» DATA EXTRACTS:
----

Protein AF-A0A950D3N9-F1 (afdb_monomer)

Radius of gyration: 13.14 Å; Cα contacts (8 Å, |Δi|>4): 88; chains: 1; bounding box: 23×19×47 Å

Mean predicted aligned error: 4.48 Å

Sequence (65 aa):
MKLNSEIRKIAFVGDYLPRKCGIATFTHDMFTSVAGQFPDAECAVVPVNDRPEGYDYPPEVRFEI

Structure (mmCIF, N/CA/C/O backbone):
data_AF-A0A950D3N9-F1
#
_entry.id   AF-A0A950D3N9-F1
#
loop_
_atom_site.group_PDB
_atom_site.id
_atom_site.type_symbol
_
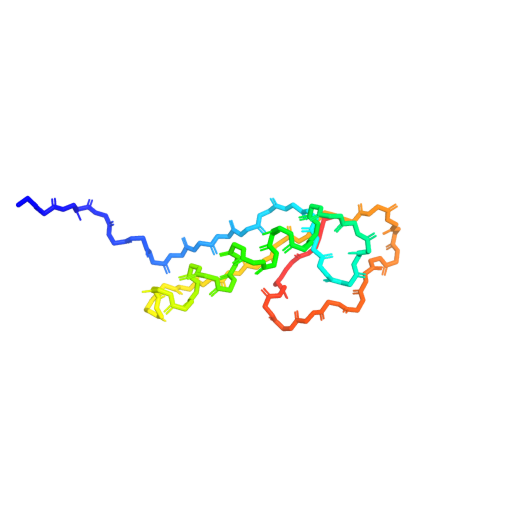atom_site.label_atom_id
_atom_site.label_alt_id
_atom_site.label_comp_id
_atom_site.label_asym_id
_atom_site.label_entity_id
_atom_site.label_seq_id
_atom_site.pdbx_PDB_ins_code
_atom_site.Cartn_x
_atom_site.Cartn_y
_atom_site.Cartn_z
_atom_site.occupancy
_atom_site.B_iso_or_equiv
_atom_site.auth_seq_id
_atom_site.auth_comp_id
_atom_site.auth_asym_id
_atom_site.auth_atom_id
_atom_site.pdbx_PDB_model_num
ATOM 1 N N . MET A 1 1 ? -3.586 2.603 32.560 1.00 40.41 1 MET A N 1
ATOM 2 C CA . MET A 1 1 ? -2.630 3.378 31.744 1.00 40.41 1 MET A CA 1
ATOM 3 C C . MET A 1 1 ? -3.332 3.707 30.433 1.00 40.41 1 MET A C 1
ATOM 5 O O . MET A 1 1 ? -3.560 2.797 29.652 1.00 40.41 1 MET A O 1
ATOM 9 N N . LYS A 1 2 ? -3.824 4.939 30.251 1.00 41.62 2 LYS A N 1
ATOM 10 C CA . LYS A 1 2 ? -4.414 5.370 28.973 1.00 41.62 2 LYS A CA 1
ATOM 11 C C . LYS A 1 2 ? -3.265 5.845 28.086 1.00 41.62 2 LYS A C 1
ATOM 13 O O . LYS A 1 2 ? -2.643 6.849 28.423 1.00 41.62 2 LYS A O 1
ATOM 18 N N . LEU A 1 3 ? -2.963 5.129 27.003 1.00 55.41 3 LEU A N 1
ATOM 19 C CA . LEU A 1 3 ? -2.152 5.701 25.929 1.00 55.41 3 LEU A CA 1
ATOM 20 C C . LEU A 1 3 ? -3.035 6.727 25.207 1.00 55.41 3 LEU A C 1
ATOM 22 O O . LEU A 1 3 ? -3.850 6.376 24.362 1.00 55.41 3 LEU A O 1
ATOM 26 N N . ASN A 1 4 ? -2.919 7.995 25.597 1.00 59.75 4 ASN A N 1
ATOM 27 C CA . ASN A 1 4 ? -3.587 9.115 24.936 1.00 59.75 4 ASN A CA 1
ATOM 28 C C . ASN A 1 4 ? -2.852 9.487 23.641 1.00 59.75 4 ASN A C 1
ATOM 30 O O . ASN A 1 4 ? -2.193 10.519 23.562 1.00 59.75 4 ASN A O 1
ATOM 34 N N . SER A 1 5 ? -2.982 8.625 22.639 1.00 56.72 5 SER A N 1
ATOM 35 C CA . SER A 1 5 ? -3.013 9.005 21.229 1.00 56.72 5 SER A CA 1
ATOM 36 C C . SER A 1 5 ? -3.603 7.814 20.479 1.00 56.72 5 SER A C 1
ATOM 38 O O . SER A 1 5 ? -2.937 6.791 20.325 1.00 56.72 5 SER A O 1
ATOM 40 N N . GLU A 1 6 ? -4.878 7.884 20.090 1.00 79.56 6 GLU A N 1
ATOM 41 C CA . GLU A 1 6 ? -5.435 6.877 19.186 1.00 79.56 6 GLU A CA 1
ATOM 42 C C . GLU A 1 6 ? -4.731 7.057 17.842 1.00 79.56 6 GLU A C 1
ATOM 44 O O . GLU A 1 6 ? -4.955 8.050 17.151 1.00 79.56 6 GLU A O 1
ATOM 49 N N . ILE A 1 7 ? -3.826 6.149 17.477 1.00 85.62 7 ILE A N 1
ATOM 50 C CA . ILE A 1 7 ? -3.237 6.151 16.138 1.00 85.62 7 ILE A CA 1
ATOM 51 C C . ILE A 1 7 ? -4.372 5.826 15.165 1.00 85.62 7 ILE A C 1
ATOM 53 O O . ILE A 1 7 ? -4.776 4.677 15.023 1.00 85.62 7 ILE A O 1
ATOM 57 N N . ARG A 1 8 ? -4.928 6.864 14.536 1.00 90.44 8 ARG A N 1
ATOM 58 C CA . ARG A 1 8 ? -6.057 6.737 13.603 1.00 90.44 8 ARG A CA 1
ATOM 59 C C . ARG A 1 8 ? -5.618 6.495 12.165 1.00 90.44 8 ARG A C 1
ATOM 61 O O . ARG A 1 8 ? -6.442 6.060 11.372 1.00 90.44 8 ARG A O 1
ATOM 68 N N . LYS A 1 9 ? -4.372 6.834 11.816 1.00 94.81 9 LYS A N 1
ATOM 69 C CA . LYS A 1 9 ? -3.844 6.762 10.448 1.00 94.81 9 LYS A CA 1
ATOM 70 C C . LYS A 1 9 ? -2.416 6.238 10.442 1.00 94.81 9 LYS A C 1
ATOM 72 O O . LYS A 1 9 ? -1.591 6.727 11.213 1.00 94.81 9 LYS A O 1
ATOM 77 N N . ILE A 1 10 ? -2.132 5.279 9.568 1.00 95.69 10 ILE A N 1
ATOM 78 C CA . ILE A 1 10 ? -0.824 4.634 9.428 1.00 95.69 10 ILE A CA 1
ATOM 79 C C . ILE A 1 10 ? -0.480 4.570 7.940 1.00 95.69 10 ILE A C 1
ATOM 81 O O . ILE A 1 10 ? -1.267 4.071 7.139 1.00 95.69 10 ILE A O 1
ATOM 85 N N . ALA A 1 11 ? 0.697 5.070 7.570 1.00 97.06 11 ALA A N 1
ATOM 86 C CA . ALA A 1 11 ? 1.214 4.975 6.210 1.00 97.06 11 ALA A CA 1
ATOM 87 C C . ALA A 1 11 ? 2.485 4.120 6.192 1.00 97.06 11 ALA A C 1
ATOM 89 O O . ALA A 1 11 ? 3.407 4.365 6.971 1.00 97.06 11 ALA A O 1
ATOM 90 N N . PHE A 1 12 ? 2.533 3.139 5.295 1.00 97.88 12 PHE A N 1
ATOM 91 C CA . PHE A 1 12 ? 3.705 2.303 5.047 1.00 97.88 12 PHE A CA 1
ATOM 92 C C . PHE A 1 12 ? 4.457 2.855 3.842 1.00 97.88 12 PHE A C 1
ATOM 94 O O . PHE A 1 12 ? 3.920 2.839 2.738 1.00 97.88 12 PHE A O 1
ATOM 101 N N . VAL A 1 13 ? 5.678 3.348 4.052 1.00 97.50 13 VAL A N 1
ATOM 102 C CA . VAL A 1 13 ? 6.523 3.907 2.987 1.00 97.50 13 VAL A CA 1
ATOM 103 C C . VAL A 1 13 ? 7.697 2.968 2.735 1.00 97.50 13 VAL A C 1
ATOM 105 O O . VAL A 1 13 ? 8.441 2.661 3.666 1.00 97.50 13 VAL A O 1
ATOM 108 N N . GLY A 1 14 ? 7.868 2.509 1.498 1.00 96.12 14 GLY A N 1
ATOM 109 C CA . GLY A 1 14 ? 8.935 1.571 1.137 1.00 96.12 14 GLY A CA 1
ATOM 110 C C . GLY A 1 14 ? 8.675 0.869 -0.190 1.00 96.12 14 GLY A C 1
ATOM 111 O O . GLY A 1 14 ? 7.883 1.336 -0.995 1.00 96.12 14 GLY A O 1
ATOM 112 N N . ASP A 1 15 ? 9.318 -0.272 -0.420 1.00 96.56 15 ASP A N 1
ATOM 113 C CA . ASP A 1 15 ? 8.990 -1.117 -1.571 1.00 96.56 15 ASP A CA 1
ATOM 114 C C . ASP A 1 15 ? 7.659 -1.838 -1.350 1.00 96.56 15 ASP A C 1
ATOM 116 O O . ASP A 1 15 ? 7.331 -2.200 -0.217 1.00 96.56 15 ASP A O 1
ATOM 120 N N . TYR A 1 16 ? 6.923 -2.115 -2.428 1.00 97.75 16 TYR A N 1
ATOM 121 C CA . TYR A 1 16 ? 5.650 -2.828 -2.349 1.00 97.75 16 TYR A CA 1
ATOM 122 C C . TYR A 1 16 ? 5.372 -3.709 -3.568 1.00 97.75 16 TYR A C 1
ATOM 124 O O . TYR A 1 16 ? 5.953 -3.519 -4.641 1.00 97.75 16 TYR A O 1
ATOM 132 N N . LEU A 1 17 ? 4.472 -4.682 -3.406 1.00 97.12 17 LEU A N 1
ATOM 133 C CA . LEU A 1 17 ? 3.975 -5.493 -4.518 1.00 97.12 17 LEU A CA 1
ATOM 134 C C . LEU A 1 17 ? 3.329 -4.584 -5.576 1.00 97.12 17 LEU A C 1
ATOM 136 O O . LEU A 1 17 ? 2.641 -3.647 -5.189 1.00 97.12 17 LEU A O 1
ATOM 140 N N . PRO A 1 18 ? 3.518 -4.840 -6.884 1.00 96.62 18 PRO A N 1
ATOM 141 C CA . PRO A 1 18 ? 3.995 -6.089 -7.488 1.00 96.62 18 PRO A CA 1
ATOM 142 C C . PRO A 1 18 ? 5.519 -6.193 -7.692 1.00 96.62 18 PRO A C 1
ATOM 144 O O . PRO A 1 18 ? 5.980 -7.114 -8.376 1.00
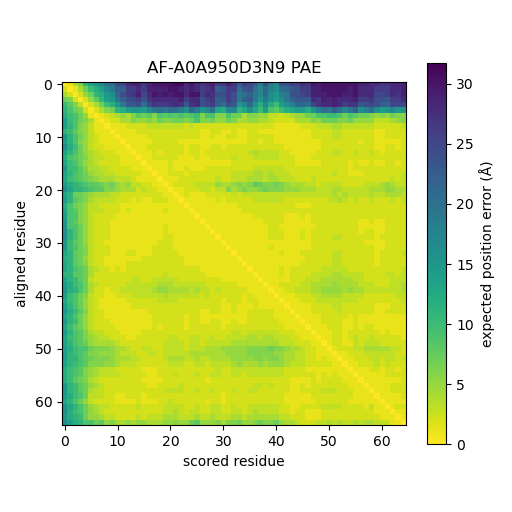 96.62 18 PRO A O 1
ATOM 147 N N . ARG A 1 19 ? 6.328 -5.296 -7.113 1.00 95.31 19 ARG A N 1
ATOM 148 C CA . ARG A 1 19 ? 7.791 -5.394 -7.201 1.00 95.31 19 ARG A CA 1
ATOM 149 C C . ARG A 1 19 ? 8.272 -6.706 -6.569 1.00 95.31 19 ARG A C 1
ATOM 151 O O . ARG A 1 19 ? 7.946 -7.028 -5.430 1.00 95.31 19 ARG A O 1
ATOM 158 N N . LYS A 1 20 ? 9.054 -7.491 -7.317 1.00 91.25 20 LYS A N 1
ATOM 159 C CA . LYS A 1 20 ? 9.489 -8.842 -6.916 1.00 91.25 20 LYS A CA 1
ATOM 160 C C . LYS A 1 20 ? 10.801 -8.812 -6.128 1.00 91.25 20 LYS A C 1
ATOM 162 O O . LYS A 1 20 ? 11.792 -9.412 -6.537 1.00 91.25 20 LYS A O 1
ATOM 167 N N . CYS A 1 21 ? 10.808 -8.101 -5.004 1.00 92.12 21 CYS A N 1
ATOM 168 C CA . CYS A 1 21 ? 11.914 -8.087 -4.046 1.00 92.12 21 CYS A CA 1
ATOM 169 C C . CYS A 1 21 ? 11.429 -8.532 -2.656 1.00 92.12 21 CYS A C 1
ATOM 171 O O . CYS A 1 21 ? 10.257 -8.385 -2.308 1.00 92.12 21 CYS A O 1
ATOM 173 N N . GLY A 1 22 ? 12.334 -9.084 -1.839 1.00 96.38 22 GLY A N 1
ATOM 174 C CA . GLY A 1 22 ? 11.975 -9.569 -0.499 1.00 96.38 22 GLY A CA 1
ATOM 175 C C . GLY A 1 22 ? 11.439 -8.460 0.412 1.00 96.38 22 GLY A C 1
ATOM 176 O O . GLY A 1 22 ? 10.524 -8.689 1.195 1.00 96.38 22 GLY A O 1
ATOM 177 N N . ILE A 1 23 ? 11.947 -7.237 0.251 1.00 96.56 23 ILE A N 1
ATOM 178 C CA . ILE A 1 23 ? 11.492 -6.076 1.017 1.00 96.56 23 ILE A CA 1
ATOM 179 C C . ILE A 1 23 ? 10.081 -5.611 0.613 1.00 96.56 23 ILE A C 1
ATOM 181 O O . ILE A 1 23 ? 9.319 -5.217 1.486 1.00 96.56 23 ILE A O 1
ATOM 185 N N . ALA A 1 24 ? 9.669 -5.758 -0.654 1.00 97.25 24 ALA A N 1
ATOM 186 C CA . ALA A 1 24 ? 8.284 -5.499 -1.066 1.00 97.25 24 ALA A CA 1
ATOM 187 C C . ALA A 1 24 ? 7.295 -6.463 -0.402 1.00 97.25 24 ALA A C 1
ATOM 189 O O . ALA A 1 24 ? 6.216 -6.057 0.027 1.00 97.25 24 ALA A O 1
ATOM 190 N N . THR A 1 25 ? 7.683 -7.737 -0.290 1.00 97.44 25 THR A N 1
ATOM 191 C CA . THR A 1 25 ? 6.877 -8.752 0.407 1.00 97.44 25 THR A CA 1
ATOM 192 C C . THR A 1 25 ? 6.806 -8.443 1.902 1.00 97.44 25 THR A C 1
ATOM 194 O O . THR A 1 25 ? 5.728 -8.458 2.481 1.00 97.44 25 THR A O 1
ATOM 197 N N . PHE A 1 26 ? 7.928 -8.050 2.511 1.00 97.69 26 PHE A N 1
ATOM 198 C CA . PHE A 1 26 ? 7.971 -7.636 3.913 1.00 97.69 26 PHE A CA 1
ATOM 199 C C . PHE A 1 26 ? 7.029 -6.458 4.216 1.00 97.69 26 PHE A C 1
ATOM 201 O O . PHE A 1 26 ? 6.264 -6.514 5.178 1.00 97.69 26 PHE A O 1
ATOM 208 N N . THR A 1 27 ? 7.032 -5.407 3.388 1.00 98.00 27 THR A N 1
ATOM 209 C CA . THR A 1 27 ? 6.113 -4.269 3.560 1.00 98.00 27 THR A CA 1
ATOM 210 C C . THR A 1 27 ? 4.651 -4.691 3.396 1.00 98.00 27 THR A C 1
ATOM 212 
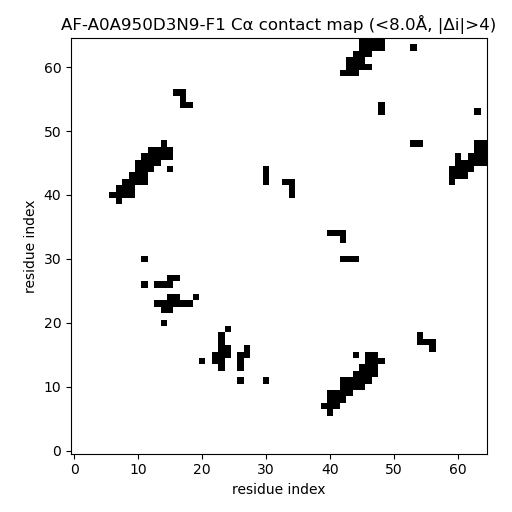O O . THR A 1 27 ? 3.789 -4.213 4.134 1.00 98.00 27 THR A O 1
ATOM 215 N N . HIS A 1 28 ? 4.354 -5.598 2.459 1.00 98.25 28 HIS A N 1
ATOM 216 C CA . HIS A 1 28 ? 3.014 -6.165 2.285 1.00 98.25 28 HIS A CA 1
ATOM 217 C C . HIS A 1 28 ? 2.540 -6.939 3.520 1.00 98.25 28 HIS A C 1
ATOM 219 O O . HIS A 1 28 ? 1.423 -6.708 3.994 1.00 98.25 28 HIS A O 1
ATOM 225 N N . ASP A 1 29 ? 3.402 -7.778 4.094 1.00 98.25 29 ASP A N 1
ATOM 226 C CA . ASP A 1 29 ? 3.102 -8.524 5.317 1.00 98.25 29 ASP A CA 1
ATOM 227 C C . ASP A 1 29 ? 2.883 -7.576 6.507 1.00 98.25 29 ASP A C 1
ATOM 229 O O . ASP A 1 29 ? 1.934 -7.747 7.276 1.00 98.25 29 ASP A O 1
ATOM 233 N N . MET A 1 30 ? 3.705 -6.524 6.632 1.00 97.94 30 MET A N 1
ATOM 234 C CA . MET A 1 30 ? 3.527 -5.489 7.656 1.00 97.94 30 MET A CA 1
ATOM 235 C C . MET A 1 30 ? 2.192 -4.756 7.515 1.00 97.94 30 MET A C 1
ATOM 237 O O . MET A 1 30 ? 1.464 -4.631 8.501 1.00 97.94 30 MET A O 1
ATOM 241 N N . PHE A 1 31 ? 1.861 -4.288 6.308 1.00 98.12 31 PHE A N 1
ATOM 242 C CA . PHE A 1 31 ? 0.589 -3.619 6.037 1.00 98.12 31 PHE A CA 1
ATOM 243 C C . PHE A 1 31 ? -0.589 -4.520 6
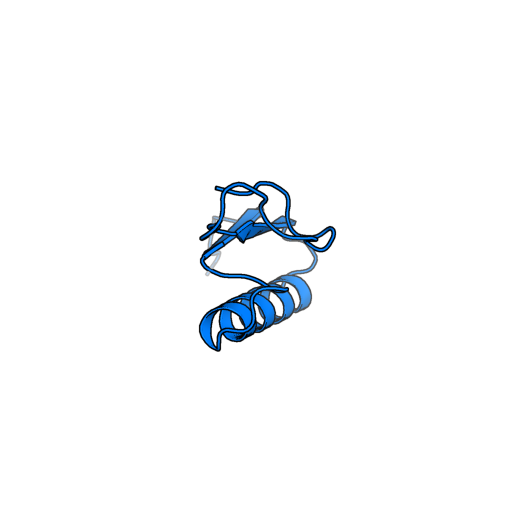.415 1.00 98.12 31 PHE A C 1
ATOM 245 O O . PHE A 1 31 ? -1.454 -4.111 7.188 1.00 98.12 31 PHE A O 1
ATOM 252 N N . THR A 1 32 ? -0.585 -5.763 5.930 1.00 98.00 32 THR A N 1
ATOM 253 C CA . THR A 1 32 ? -1.675 -6.720 6.150 1.00 98.00 32 THR A CA 1
ATOM 254 C C . THR A 1 32 ? -1.832 -7.056 7.632 1.00 98.00 32 THR A C 1
ATOM 256 O O . THR A 1 32 ? -2.948 -7.064 8.152 1.00 98.00 32 THR A O 1
ATOM 259 N N . SER A 1 33 ? -0.721 -7.273 8.343 1.00 98.06 33 SER A N 1
ATOM 260 C CA . SER A 1 33 ? -0.744 -7.573 9.776 1.00 98.06 33 SER A CA 1
ATOM 261 C C . SER A 1 33 ? -1.288 -6.407 10.601 1.00 98.06 33 SER A C 1
ATOM 263 O O . SER A 1 33 ? -2.098 -6.624 11.501 1.00 98.06 33 SER A O 1
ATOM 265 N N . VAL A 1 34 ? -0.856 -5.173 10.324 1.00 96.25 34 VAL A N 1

----

» REQUIRED WORK: Only the lines from where the data begins to the line with "ATOM 40 N N", both of them included, should be reproduced word for word; no pictures.

» TASK OUTPUT:
Protein AF-A0A950D3N9-F1 (afdb_monomer)

Radius of gyration: 13.14 Å; Cα contacts (8 Å, |Δi|>4): 88; chains: 1; bounding box: 23×19×47 Å

Mean predicted aligned error: 4.48 Å

Sequence (65 aa):
MKLNSEIRKIAFVGDYLPRKCGIATFTHDMFTSVAGQFPDAECAVVPVNDRPEGYDYPPEVRFEI

Structure (mmCIF, N/CA/C/O backbone):
data_AF-A0A950D3N9-F1
#
_entry.id   AF-A0A950D3N9-F1
#
loop_
_atom_site.group_PDB
_atom_site.id
_atom_site.type_symbol
_
atom_site.label_atom_id
_atom_site.label_alt_id
_atom_site.label_comp_id
_atom_site.label_asym_id
_atom_site.label_entity_id
_atom_site.label_seq_id
_atom_site.pdbx_PDB_ins_code
_atom_site.Cartn_x
_atom_site.Cartn_y
_atom_site.Cartn_z
_atom_site.occupancy
_atom_site.B_iso_or_equiv
_atom_site.auth_seq_id
_atom_site.auth_comp_id
_atom_site.auth_asym_id
_atom_site.auth_atom_id
_atom_site.pdbx_PDB_model_num
ATOM 1 N N . MET A 1 1 ? -3.586 2.603 32.560 1.00 40.41 1 MET A N 1
ATOM 2 C CA . MET A 1 1 ? -2.630 3.378 31.744 1.00 40.41 1 MET A CA 1
ATOM 3 C C . MET A 1 1 ? -3.332 3.707 30.433 1.00 40.41 1 MET A C 1
ATOM 5 O O . MET A 1 1 ? -3.560 2.797 29.652 1.00 40.41 1 MET A O 1
ATOM 9 N N . LYS A 1 2 ? -3.824 4.939 30.251 1.00 41.62 2 LYS A N 1
ATOM 10 C CA . LYS A 1 2 ? -4.414 5.370 28.973 1.00 41.62 2 LYS A CA 1
ATOM 11 C C . LYS A 1 2 ? -3.265 5.845 28.086 1.00 41.62 2 LYS A C 1
ATOM 13 O O . LYS A 1 2 ? -2.643 6.849 28.423 1.00 41.62 2 LYS A O 1
ATOM 18 N N . LEU A 1 3 ? -2.963 5.129 27.003 1.00 55.41 3 LEU A N 1
ATOM 19 C CA . LEU A 1 3 ? -2.152 5.701 25.929 1.00 55.41 3 LEU A CA 1
ATOM 20 C C . LEU A 1 3 ? -3.035 6.727 25.207 1.00 55.41 3 LEU A C 1
ATOM 22 O O . LEU A 1 3 ? -3.850 6.376 24.362 1.00 55.41 3 LEU A O 1
ATOM 26 N N . ASN A 1 4 ? -2.919 7.995 25.597 1.00 59.75 4 ASN A N 1
ATOM 27 C CA . ASN A 1 4 ? -3.587 9.115 24.936 1.00 59.75 4 ASN A CA 1
ATOM 28 C C . ASN A 1 4 ? -2.852 9.487 23.641 1.00 59.75 4 ASN A C 1
ATOM 30 O O . ASN A 1 4 ? -2.193 10.519 23.562 1.00 59.75 4 ASN A O 1
ATOM 34 N N . SER A 1 5 ? -2.982 8.625 22.639 1.00 56.72 5 SER A N 1
ATOM 35 C CA . SER A 1 5 ? -3.013 9.005 21.229 1.00 56.72 5 SER A CA 1
ATOM 36 C C . SER A 1 5 ? -3.603 7.814 20.479 1.00 56.72 5 SER A C 1
ATOM 38 O O . SER A 1 5 ? -2.937 6.791 20.325 1.00 56.72 5 SER A O 1
ATOM 40 N N . GLU A 1 6 ? -4.878 7.884 20.090 1.00 79.56 6 GLU A N 1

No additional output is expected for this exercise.